Quick Links

Re: Wich hardware suits best for large full-text indexed

Lists:	pgsql-general

From:	Diogo Biazus <diogo(at)ikono(dot)com(dot)br>
To:	pgsql-general(at)postgresql(dot)org
Subject:	Wich hardware suits best for large full-text indexed databases
Date:	2004-03-30 21:55:07
Message-ID:	4069ECBB.2030603@ikono.com.br
Views:	Raw Message \| Whole Thread \| Download mbox \| Resend email
Lists:	pgsql-general

Hi folks,

I have a database using tsearch2 to index 300 000 documents.
I've already have optimized the queries, and the database is vacuumed on
a daily basis.
The stat function tells me that my index has aprox. 460 000 unique words
(I'm using stemmer and a nice stopword list).
The problem is performance, some queries take more than 10 seconds to
execute, and I'm not sure if my bottleneck is memory or io.
The server is a Athlon XP 2000, HD ATA133, 1.5 GB RAM running postgresql
7.4.3 over freebsd 5.0 with lots of shared buffers and sort_mem...

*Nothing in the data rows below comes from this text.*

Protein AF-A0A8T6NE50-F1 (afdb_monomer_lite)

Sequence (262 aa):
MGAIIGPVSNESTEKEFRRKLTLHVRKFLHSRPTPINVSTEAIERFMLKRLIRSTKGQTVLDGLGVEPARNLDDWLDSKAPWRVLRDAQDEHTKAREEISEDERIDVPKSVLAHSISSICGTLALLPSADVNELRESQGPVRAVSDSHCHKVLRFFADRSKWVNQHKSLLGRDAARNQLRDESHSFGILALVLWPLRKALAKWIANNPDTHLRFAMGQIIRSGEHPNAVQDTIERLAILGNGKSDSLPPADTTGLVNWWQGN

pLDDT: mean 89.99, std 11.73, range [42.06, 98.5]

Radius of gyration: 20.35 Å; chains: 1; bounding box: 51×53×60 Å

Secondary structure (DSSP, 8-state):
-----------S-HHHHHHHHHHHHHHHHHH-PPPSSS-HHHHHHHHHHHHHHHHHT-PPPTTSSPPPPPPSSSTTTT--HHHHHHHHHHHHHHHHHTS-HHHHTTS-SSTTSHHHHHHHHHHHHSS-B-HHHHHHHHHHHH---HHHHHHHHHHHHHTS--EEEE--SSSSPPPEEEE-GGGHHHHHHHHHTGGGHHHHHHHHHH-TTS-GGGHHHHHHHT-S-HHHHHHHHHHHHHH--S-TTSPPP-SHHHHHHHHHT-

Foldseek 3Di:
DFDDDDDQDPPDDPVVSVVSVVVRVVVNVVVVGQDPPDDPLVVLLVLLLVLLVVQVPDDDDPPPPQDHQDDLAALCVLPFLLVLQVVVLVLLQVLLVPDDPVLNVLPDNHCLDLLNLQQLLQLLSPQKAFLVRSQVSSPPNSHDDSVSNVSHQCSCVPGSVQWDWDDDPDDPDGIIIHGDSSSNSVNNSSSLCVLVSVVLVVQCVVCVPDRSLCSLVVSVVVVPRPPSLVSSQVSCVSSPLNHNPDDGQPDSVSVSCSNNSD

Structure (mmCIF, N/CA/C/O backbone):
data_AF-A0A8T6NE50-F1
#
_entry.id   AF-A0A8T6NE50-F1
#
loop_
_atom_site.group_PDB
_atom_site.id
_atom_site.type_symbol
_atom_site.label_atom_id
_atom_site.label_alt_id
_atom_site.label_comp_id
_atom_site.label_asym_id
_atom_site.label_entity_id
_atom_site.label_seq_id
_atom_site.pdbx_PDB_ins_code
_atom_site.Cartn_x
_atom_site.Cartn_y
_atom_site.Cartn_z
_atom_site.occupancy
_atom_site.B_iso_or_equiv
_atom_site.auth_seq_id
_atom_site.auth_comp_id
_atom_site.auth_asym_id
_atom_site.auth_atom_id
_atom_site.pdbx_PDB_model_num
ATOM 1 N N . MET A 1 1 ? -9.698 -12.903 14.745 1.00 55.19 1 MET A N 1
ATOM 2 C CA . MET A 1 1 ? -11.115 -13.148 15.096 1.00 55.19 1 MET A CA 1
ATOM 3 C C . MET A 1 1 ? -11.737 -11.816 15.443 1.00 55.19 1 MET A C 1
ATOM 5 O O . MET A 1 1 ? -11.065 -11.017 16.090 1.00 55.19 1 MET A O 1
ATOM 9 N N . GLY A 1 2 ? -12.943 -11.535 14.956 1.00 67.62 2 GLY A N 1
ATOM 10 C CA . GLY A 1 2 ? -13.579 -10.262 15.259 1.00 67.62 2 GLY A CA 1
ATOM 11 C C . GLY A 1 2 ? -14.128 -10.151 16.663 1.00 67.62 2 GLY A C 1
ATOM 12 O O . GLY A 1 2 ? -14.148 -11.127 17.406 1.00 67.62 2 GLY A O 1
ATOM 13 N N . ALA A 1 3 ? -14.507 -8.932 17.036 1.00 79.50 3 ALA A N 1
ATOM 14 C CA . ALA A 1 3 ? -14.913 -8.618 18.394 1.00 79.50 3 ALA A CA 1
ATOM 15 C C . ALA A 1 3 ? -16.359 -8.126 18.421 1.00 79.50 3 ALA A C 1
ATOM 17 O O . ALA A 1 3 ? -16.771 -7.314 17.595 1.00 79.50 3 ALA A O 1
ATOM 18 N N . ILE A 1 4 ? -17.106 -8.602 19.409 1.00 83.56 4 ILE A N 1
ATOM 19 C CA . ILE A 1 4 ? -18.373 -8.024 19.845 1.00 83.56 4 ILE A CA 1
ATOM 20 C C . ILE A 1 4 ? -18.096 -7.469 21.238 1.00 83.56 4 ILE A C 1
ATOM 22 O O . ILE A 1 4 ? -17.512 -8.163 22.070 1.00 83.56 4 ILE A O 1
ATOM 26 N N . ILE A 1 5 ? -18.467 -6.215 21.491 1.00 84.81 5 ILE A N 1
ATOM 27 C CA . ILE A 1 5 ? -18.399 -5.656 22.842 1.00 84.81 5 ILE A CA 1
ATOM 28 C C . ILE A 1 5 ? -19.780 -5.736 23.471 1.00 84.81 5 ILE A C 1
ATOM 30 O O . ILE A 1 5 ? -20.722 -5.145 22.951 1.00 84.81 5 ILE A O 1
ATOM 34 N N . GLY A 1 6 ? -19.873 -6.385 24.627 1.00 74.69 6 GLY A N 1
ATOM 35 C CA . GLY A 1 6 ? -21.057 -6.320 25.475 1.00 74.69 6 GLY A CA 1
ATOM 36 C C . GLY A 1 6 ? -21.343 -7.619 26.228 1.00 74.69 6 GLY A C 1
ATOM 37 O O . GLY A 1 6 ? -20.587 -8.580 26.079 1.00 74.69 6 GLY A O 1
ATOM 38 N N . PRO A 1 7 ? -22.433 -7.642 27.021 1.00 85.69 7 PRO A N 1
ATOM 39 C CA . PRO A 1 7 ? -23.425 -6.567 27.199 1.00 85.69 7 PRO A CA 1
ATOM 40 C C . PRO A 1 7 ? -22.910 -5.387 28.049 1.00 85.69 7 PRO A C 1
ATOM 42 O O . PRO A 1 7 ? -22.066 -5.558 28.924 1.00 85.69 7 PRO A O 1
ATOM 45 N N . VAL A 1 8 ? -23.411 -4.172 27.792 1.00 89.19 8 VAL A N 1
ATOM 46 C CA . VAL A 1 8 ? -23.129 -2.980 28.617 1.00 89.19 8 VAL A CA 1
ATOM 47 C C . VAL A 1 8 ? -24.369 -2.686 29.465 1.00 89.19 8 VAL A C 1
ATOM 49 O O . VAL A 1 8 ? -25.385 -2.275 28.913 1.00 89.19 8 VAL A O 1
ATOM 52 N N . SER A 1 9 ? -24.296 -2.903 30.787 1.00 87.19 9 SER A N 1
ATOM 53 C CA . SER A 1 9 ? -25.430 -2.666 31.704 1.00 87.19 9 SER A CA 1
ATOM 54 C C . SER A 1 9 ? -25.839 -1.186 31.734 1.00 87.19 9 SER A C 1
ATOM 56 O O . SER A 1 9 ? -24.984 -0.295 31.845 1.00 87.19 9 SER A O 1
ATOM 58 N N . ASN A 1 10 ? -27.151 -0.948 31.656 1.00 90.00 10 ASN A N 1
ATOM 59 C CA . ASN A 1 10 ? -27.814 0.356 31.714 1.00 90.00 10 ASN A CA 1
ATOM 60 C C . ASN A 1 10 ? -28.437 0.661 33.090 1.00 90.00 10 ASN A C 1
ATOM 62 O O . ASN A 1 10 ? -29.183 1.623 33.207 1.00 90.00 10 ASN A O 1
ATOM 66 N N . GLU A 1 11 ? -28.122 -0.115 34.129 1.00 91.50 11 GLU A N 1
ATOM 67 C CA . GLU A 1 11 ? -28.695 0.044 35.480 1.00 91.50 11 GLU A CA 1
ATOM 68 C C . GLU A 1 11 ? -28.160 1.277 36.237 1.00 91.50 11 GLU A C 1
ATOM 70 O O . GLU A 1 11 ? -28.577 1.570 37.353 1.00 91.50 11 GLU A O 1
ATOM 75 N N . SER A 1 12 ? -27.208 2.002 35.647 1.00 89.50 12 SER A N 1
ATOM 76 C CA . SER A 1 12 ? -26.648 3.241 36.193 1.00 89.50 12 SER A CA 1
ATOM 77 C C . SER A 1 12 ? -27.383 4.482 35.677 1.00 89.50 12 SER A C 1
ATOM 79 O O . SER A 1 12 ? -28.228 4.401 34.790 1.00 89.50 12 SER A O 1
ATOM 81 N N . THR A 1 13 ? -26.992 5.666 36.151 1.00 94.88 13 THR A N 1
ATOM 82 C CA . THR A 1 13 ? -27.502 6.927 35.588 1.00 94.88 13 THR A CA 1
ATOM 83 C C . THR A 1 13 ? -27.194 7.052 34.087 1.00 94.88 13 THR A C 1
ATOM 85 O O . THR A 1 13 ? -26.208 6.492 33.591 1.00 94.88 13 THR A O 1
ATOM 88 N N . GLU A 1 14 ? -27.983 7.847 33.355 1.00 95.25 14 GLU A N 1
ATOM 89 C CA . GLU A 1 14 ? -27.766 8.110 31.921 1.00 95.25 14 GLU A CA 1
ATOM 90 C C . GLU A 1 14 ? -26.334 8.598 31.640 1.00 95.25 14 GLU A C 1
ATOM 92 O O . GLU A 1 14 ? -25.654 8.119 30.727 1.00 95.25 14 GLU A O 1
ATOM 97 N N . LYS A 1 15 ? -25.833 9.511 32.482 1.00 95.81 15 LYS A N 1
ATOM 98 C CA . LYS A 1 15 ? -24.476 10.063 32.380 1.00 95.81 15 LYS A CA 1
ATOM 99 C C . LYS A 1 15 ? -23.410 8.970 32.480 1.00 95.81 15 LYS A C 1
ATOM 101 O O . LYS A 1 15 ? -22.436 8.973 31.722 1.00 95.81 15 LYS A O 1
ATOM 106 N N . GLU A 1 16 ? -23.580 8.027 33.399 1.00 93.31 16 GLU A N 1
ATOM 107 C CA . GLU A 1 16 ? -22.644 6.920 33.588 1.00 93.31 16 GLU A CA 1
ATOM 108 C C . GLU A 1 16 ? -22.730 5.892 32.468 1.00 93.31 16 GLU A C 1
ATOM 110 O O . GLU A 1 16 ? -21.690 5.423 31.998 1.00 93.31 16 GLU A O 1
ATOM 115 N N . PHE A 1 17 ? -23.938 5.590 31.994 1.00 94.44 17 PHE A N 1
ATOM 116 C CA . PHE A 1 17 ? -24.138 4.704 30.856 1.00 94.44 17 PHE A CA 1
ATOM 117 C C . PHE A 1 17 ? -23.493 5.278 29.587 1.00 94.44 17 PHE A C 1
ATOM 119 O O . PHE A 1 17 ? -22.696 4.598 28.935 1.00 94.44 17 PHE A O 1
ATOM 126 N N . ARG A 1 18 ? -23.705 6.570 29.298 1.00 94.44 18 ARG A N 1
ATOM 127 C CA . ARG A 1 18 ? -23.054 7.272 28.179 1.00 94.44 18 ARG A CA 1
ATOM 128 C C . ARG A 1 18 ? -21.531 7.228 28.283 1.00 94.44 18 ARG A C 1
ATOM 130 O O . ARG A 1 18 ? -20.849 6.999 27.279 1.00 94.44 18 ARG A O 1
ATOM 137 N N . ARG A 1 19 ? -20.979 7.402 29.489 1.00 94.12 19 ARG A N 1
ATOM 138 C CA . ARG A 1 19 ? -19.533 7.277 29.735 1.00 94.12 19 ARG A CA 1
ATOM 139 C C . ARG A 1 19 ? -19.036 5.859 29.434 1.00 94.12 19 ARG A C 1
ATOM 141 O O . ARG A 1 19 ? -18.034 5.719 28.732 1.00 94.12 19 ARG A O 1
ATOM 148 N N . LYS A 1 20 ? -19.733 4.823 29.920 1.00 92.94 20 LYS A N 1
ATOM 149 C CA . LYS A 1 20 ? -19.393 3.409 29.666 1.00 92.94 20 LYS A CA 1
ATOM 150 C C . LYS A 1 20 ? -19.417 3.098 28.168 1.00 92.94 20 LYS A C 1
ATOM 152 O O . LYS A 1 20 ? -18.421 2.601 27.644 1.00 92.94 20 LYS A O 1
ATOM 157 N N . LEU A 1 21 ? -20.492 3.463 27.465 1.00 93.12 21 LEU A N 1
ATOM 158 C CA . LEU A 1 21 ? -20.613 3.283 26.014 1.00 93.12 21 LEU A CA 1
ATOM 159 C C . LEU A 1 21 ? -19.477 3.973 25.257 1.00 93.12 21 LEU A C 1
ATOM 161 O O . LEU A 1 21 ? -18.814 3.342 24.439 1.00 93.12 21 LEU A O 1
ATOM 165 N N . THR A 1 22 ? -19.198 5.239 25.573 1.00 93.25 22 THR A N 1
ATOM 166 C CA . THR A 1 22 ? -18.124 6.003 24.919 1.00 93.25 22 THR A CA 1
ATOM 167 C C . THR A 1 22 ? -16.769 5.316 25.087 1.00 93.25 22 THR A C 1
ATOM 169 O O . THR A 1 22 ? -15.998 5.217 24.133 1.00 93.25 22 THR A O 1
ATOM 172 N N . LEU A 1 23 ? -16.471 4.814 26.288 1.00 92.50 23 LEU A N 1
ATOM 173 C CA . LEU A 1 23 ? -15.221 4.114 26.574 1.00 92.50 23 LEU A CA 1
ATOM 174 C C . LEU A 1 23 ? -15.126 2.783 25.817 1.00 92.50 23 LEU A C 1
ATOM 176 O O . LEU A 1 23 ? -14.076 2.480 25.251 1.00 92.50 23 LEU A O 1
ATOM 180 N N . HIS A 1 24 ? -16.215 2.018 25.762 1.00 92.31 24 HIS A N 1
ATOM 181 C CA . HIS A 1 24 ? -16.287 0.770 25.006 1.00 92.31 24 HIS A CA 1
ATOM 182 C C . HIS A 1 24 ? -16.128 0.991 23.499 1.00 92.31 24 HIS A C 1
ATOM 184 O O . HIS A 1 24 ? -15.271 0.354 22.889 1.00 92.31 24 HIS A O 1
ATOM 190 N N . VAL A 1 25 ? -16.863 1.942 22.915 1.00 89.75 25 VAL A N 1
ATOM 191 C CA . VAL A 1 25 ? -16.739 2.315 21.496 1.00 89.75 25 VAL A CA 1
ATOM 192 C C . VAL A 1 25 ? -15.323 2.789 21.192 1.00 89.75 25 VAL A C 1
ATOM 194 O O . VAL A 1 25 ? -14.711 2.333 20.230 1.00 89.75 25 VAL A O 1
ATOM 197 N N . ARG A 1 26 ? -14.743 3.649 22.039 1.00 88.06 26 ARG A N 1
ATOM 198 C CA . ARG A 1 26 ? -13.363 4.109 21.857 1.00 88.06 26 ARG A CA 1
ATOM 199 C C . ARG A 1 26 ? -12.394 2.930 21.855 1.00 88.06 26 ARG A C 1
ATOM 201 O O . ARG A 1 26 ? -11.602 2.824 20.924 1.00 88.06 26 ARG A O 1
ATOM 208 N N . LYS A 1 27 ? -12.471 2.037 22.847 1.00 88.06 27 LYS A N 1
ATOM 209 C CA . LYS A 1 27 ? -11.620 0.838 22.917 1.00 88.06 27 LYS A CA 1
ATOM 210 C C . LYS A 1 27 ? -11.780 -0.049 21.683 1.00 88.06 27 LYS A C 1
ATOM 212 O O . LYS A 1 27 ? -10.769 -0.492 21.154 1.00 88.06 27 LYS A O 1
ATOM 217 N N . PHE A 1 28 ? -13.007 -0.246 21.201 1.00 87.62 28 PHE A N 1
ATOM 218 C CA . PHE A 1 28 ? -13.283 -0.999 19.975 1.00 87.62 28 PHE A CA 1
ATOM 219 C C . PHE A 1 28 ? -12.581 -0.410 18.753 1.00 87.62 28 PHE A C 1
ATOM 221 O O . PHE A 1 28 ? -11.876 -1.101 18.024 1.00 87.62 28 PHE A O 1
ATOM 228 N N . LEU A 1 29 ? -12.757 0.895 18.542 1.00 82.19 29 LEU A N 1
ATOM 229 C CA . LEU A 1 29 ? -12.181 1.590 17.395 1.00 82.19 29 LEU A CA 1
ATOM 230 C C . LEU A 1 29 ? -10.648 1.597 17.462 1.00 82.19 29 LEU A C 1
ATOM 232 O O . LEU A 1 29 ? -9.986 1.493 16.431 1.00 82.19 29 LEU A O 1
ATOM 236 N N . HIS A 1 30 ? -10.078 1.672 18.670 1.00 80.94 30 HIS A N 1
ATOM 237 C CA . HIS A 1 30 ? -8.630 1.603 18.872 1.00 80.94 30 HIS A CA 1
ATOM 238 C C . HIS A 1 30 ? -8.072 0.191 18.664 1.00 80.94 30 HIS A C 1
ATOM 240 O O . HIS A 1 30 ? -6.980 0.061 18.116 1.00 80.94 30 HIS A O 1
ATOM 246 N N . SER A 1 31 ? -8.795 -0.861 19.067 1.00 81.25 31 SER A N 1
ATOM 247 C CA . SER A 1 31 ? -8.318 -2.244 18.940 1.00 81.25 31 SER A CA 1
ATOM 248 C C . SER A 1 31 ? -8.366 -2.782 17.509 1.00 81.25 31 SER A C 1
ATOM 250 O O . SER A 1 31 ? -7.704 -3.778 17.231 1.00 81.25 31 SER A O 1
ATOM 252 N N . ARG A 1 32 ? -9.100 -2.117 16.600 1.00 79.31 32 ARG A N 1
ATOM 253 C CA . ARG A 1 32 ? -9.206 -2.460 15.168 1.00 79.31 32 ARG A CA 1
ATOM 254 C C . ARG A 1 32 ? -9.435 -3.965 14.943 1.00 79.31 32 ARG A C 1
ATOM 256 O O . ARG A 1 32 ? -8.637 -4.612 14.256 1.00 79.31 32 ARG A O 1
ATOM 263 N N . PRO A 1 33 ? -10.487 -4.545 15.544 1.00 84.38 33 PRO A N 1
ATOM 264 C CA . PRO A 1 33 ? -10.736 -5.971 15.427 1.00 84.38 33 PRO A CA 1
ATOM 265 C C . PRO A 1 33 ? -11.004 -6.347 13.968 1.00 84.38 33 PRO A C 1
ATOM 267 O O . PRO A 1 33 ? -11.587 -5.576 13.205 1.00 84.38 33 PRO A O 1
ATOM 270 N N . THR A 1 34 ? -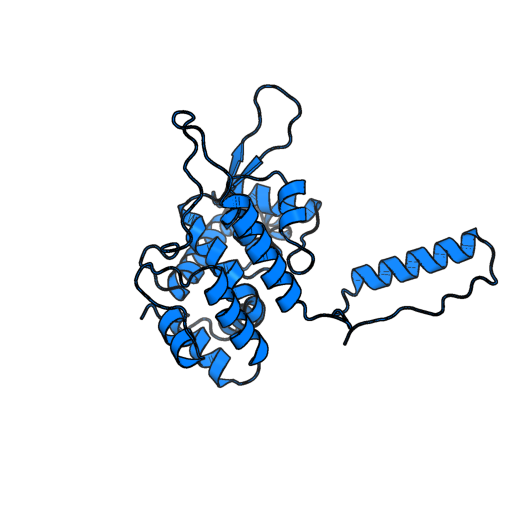10.603 -7.557 13.581 1.00 83.69 34 THR A N 1
ATOM 271 C CA . THR A 1 34 ? -10.985 -8.121 12.280 1.00 83.69 34 THR A CA 1
ATOM 272 C C . THR A 1 34 ? -12.516 -8.193 12.196 1.00 83.69 34 THR A C 1
ATOM 274 O O . THR A 1 34 ? -13.143 -8.514 13.195 1.00 83.69 34 THR A O 1
ATOM 277 N N . PRO A 1 35 ? -13.169 -7.921 11.064 1.00 85.38 35 PRO A N 1
ATOM 278 C CA . PRO A 1 35 ? -14.610 -8.141 10.956 1.00 85.38 35 PRO A CA 1
ATOM 279 C C . PRO A 1 35 ? -14.972 -9.627 11.156 1.00 85.38 35 PRO A C 1
ATOM 281 O O . PRO A 1 35 ? -14.191 -10.510 10.805 1.00 85.38 35 PRO A O 1
ATOM 284 N N . ILE A 1 36 ? -16.143 -9.911 11.741 1.00 84.94 36 ILE A N 1
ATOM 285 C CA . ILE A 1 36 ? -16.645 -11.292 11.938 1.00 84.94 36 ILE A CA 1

Does anyone has an idea of a more cost eficient solution?
How to get a better performance without having to invest some
astronomicaly high amount of money?

TIA,

--
Diogo Biazus
diogo(at)ikono(dot)com(dot)br
http://www.ikono.com.br

From:	Bill Moran <wmoran(at)potentialtech(dot)com>
To:	Diogo Biazus <diogo(at)ikono(dot)com(dot)br>
Cc:	pgsql-general(at)postgresql(dot)org
Subject:	Re: Wich hardware suits best for large full-text indexed
Date:	2004-03-30 23:59:42
Message-ID:	406A09EE.9000605@potentialtech.com
Views:	Raw Message \| Whole Thread \| Download mbox \| Resend email
Lists:	pgsql-general

Diogo Biazus wrote:
> Hi folks,
>
> I have a database using tsearch2 to index 300 000 documents.
> I've already have optimized the queries, and the database is vacuumed on
> a daily basis.
> The stat function tells me that my index has aprox. 460 000 unique words
> (I'm using stemmer and a nice stopword list).
> The problem is performance, some queries take more than 10 seconds to
> execute, and I'm not sure if my bottleneck is memory or io.
> The server is a Athlon XP 2000, HD ATA133, 1.5 GB RAM running postgresql
> 7.4.3 over freebsd 5.0 with lots of shared buffers and sort_mem...
>
> Does anyone has an idea of a more cost eficient solution?
> How to get a better performance without having to invest some
> astronomicaly high amount of money?

This isn't hardware related, but FreeBSD 5 is not a particularly impressive
performer. Especially 5.0 ... 5.2.1 would be better, but if you're shooting
for performance, 4.9 will probably outperform both of them at this stage of
the game.

Something to consider if the query tuning that others are helping with doesn't
solve the problem. Follow through with that _first_ though.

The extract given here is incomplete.